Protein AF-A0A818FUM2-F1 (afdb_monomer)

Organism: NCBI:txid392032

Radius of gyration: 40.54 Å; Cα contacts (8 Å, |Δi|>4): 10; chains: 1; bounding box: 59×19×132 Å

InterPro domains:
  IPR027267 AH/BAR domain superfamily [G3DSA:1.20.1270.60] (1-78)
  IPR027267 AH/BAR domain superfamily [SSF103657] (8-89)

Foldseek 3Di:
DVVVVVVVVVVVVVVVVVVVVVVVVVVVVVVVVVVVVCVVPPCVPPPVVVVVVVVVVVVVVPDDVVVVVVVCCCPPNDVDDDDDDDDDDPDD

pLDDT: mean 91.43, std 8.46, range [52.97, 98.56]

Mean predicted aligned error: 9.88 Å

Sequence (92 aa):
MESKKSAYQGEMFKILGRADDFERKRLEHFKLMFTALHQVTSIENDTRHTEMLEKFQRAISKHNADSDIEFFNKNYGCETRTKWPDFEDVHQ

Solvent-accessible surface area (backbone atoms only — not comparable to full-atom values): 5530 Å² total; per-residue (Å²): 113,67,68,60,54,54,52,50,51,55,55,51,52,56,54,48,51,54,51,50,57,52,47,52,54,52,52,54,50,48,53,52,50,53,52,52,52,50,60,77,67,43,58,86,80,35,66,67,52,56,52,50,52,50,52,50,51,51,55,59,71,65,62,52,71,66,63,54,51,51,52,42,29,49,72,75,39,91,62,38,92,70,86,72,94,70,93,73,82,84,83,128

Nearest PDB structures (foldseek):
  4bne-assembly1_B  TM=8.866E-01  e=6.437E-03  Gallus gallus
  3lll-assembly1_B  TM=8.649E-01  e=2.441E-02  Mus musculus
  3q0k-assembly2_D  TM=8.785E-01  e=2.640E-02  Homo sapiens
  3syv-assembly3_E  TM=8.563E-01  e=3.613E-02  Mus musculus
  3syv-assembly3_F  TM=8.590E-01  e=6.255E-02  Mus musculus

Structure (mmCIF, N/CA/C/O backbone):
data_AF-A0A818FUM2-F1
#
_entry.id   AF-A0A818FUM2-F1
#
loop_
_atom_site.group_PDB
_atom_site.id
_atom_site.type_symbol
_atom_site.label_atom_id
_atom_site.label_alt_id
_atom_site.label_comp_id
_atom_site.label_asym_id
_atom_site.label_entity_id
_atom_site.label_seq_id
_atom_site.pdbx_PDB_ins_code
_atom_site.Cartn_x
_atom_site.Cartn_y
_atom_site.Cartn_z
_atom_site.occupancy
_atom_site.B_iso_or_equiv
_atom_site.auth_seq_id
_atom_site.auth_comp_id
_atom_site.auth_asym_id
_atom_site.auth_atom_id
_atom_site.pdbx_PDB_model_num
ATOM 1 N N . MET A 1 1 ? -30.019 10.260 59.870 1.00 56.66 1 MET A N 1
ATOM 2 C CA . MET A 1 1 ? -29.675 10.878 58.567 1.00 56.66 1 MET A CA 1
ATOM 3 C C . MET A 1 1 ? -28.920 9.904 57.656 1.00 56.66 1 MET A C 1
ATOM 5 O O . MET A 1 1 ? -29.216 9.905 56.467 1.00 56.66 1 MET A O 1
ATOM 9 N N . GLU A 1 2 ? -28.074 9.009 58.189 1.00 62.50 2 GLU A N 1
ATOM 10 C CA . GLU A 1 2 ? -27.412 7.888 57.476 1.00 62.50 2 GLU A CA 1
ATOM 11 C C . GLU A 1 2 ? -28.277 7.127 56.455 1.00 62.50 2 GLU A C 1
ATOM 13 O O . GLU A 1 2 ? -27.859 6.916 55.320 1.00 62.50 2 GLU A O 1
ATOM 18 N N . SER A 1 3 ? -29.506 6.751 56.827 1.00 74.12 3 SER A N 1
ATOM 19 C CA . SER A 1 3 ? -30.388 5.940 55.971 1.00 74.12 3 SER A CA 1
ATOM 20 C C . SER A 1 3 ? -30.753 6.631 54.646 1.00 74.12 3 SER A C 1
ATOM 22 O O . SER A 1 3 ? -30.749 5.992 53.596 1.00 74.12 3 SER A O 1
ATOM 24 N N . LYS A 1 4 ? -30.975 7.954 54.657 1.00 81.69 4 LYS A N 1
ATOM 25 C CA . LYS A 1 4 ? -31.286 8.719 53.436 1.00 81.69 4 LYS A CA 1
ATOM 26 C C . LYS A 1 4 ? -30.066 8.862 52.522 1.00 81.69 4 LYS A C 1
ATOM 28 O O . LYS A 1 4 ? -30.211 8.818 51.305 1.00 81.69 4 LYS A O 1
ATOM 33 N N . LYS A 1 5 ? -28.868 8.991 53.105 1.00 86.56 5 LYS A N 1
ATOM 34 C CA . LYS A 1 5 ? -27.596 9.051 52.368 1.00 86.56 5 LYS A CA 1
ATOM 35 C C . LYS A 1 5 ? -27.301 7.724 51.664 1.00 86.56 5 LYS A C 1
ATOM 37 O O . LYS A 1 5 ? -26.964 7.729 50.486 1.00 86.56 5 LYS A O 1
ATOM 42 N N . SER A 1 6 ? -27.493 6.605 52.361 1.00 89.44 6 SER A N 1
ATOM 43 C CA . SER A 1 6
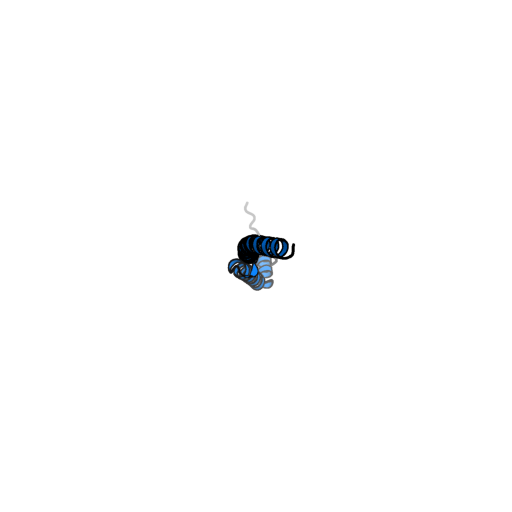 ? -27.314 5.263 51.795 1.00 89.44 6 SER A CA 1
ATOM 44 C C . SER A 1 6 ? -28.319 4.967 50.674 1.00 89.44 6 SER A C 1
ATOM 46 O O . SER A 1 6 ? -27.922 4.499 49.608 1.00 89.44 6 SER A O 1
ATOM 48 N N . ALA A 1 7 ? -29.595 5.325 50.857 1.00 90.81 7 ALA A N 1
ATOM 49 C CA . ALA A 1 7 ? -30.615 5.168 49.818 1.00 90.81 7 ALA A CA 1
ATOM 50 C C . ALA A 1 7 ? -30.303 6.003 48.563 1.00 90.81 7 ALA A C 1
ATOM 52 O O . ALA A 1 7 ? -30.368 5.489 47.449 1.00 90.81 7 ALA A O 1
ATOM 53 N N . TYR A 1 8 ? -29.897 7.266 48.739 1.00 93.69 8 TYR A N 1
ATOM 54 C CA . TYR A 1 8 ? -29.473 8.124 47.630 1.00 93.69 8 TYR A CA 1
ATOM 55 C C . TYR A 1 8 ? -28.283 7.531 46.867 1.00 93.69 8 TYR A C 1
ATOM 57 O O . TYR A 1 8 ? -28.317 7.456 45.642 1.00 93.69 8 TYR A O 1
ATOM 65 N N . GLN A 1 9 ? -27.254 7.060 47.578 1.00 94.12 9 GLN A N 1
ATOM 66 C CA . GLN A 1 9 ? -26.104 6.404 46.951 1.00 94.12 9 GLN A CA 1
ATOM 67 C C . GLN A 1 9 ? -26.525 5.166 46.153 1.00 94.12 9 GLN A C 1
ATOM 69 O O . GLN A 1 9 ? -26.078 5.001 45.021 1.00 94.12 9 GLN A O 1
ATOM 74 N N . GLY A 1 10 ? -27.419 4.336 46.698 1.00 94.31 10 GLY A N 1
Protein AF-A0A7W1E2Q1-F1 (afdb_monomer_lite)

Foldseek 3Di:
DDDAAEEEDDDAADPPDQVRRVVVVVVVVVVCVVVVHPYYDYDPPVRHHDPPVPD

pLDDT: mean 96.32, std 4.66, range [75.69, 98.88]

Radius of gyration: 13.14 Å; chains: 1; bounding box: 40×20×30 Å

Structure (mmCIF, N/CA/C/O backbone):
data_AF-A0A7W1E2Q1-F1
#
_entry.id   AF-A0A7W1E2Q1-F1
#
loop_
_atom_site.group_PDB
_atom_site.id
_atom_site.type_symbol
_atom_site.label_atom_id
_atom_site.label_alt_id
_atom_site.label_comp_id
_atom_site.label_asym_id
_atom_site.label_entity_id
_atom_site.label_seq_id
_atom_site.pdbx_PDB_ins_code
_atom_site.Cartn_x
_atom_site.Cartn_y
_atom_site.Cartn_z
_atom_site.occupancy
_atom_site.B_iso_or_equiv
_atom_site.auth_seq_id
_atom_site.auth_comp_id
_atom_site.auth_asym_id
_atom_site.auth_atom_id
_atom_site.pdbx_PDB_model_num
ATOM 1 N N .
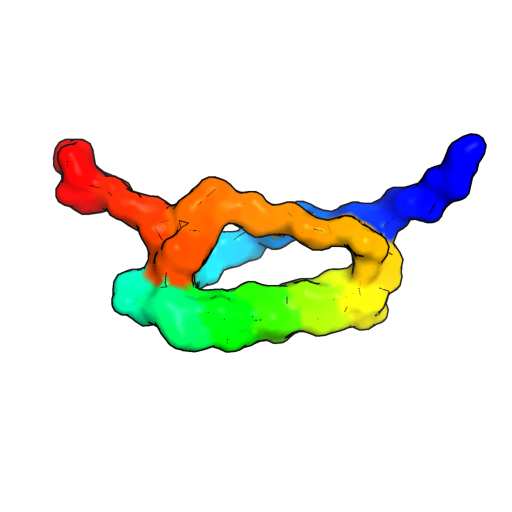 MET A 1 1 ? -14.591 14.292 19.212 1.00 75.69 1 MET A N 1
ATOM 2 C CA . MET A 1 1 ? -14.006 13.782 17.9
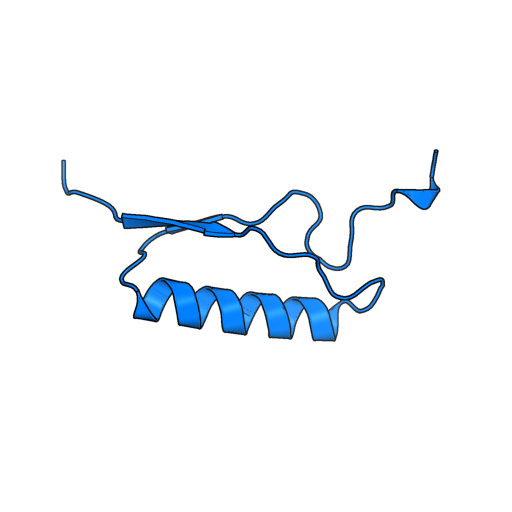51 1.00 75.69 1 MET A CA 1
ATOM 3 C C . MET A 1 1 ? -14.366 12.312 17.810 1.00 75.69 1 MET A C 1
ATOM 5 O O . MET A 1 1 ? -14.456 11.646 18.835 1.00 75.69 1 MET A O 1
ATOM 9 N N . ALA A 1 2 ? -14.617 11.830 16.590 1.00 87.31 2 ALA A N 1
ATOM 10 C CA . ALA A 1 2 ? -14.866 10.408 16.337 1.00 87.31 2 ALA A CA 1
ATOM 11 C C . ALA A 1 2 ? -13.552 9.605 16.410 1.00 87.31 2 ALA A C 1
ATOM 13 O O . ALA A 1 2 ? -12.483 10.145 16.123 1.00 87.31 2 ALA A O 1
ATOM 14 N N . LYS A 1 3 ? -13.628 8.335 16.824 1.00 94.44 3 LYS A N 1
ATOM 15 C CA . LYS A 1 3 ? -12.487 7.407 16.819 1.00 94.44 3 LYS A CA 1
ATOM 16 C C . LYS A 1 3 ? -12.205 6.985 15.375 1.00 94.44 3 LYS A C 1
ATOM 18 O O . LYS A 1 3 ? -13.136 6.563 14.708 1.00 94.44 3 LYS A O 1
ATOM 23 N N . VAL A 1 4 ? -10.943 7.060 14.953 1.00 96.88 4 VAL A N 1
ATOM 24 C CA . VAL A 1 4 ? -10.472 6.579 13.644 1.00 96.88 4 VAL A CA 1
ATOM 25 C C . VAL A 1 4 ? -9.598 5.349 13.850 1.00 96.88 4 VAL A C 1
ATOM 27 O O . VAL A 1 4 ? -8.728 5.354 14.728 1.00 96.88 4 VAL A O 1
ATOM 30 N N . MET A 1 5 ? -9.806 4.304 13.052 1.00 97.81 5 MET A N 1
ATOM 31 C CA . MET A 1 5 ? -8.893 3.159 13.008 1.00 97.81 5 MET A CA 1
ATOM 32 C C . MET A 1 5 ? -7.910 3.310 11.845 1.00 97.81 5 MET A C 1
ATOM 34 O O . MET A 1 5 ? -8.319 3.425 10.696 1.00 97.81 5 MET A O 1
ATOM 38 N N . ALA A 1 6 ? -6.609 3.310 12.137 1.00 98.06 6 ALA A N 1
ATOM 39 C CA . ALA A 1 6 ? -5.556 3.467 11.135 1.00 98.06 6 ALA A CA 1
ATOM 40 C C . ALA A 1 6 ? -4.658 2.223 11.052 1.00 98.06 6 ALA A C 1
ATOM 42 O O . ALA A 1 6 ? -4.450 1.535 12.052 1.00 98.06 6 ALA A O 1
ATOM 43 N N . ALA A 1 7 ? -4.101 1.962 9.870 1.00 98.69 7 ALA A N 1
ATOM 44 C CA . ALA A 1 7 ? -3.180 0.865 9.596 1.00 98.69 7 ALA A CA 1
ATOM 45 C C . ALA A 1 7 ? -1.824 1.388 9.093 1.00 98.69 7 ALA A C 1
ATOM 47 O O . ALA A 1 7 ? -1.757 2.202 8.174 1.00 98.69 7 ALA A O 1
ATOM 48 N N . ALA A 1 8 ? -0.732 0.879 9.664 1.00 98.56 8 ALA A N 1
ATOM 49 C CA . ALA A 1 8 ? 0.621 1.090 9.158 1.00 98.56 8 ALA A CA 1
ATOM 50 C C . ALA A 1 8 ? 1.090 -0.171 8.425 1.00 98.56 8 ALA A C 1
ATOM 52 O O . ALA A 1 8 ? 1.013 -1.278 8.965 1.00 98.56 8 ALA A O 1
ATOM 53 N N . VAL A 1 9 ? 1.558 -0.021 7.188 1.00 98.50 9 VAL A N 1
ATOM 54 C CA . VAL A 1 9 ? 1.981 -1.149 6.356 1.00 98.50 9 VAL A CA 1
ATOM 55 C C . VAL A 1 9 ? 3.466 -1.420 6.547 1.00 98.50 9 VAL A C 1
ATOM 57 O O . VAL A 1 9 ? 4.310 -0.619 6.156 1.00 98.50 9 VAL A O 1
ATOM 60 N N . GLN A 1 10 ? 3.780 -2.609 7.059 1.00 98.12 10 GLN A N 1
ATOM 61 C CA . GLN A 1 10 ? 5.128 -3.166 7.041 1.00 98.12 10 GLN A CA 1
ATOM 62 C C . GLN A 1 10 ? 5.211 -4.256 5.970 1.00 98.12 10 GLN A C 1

◆ **INSTRUCTIONS FOR THE TASK**
Say how many lines of the listing above include the word "superfamily", giving the number alone.

◆ **ANSWER FOR THE TASK**
2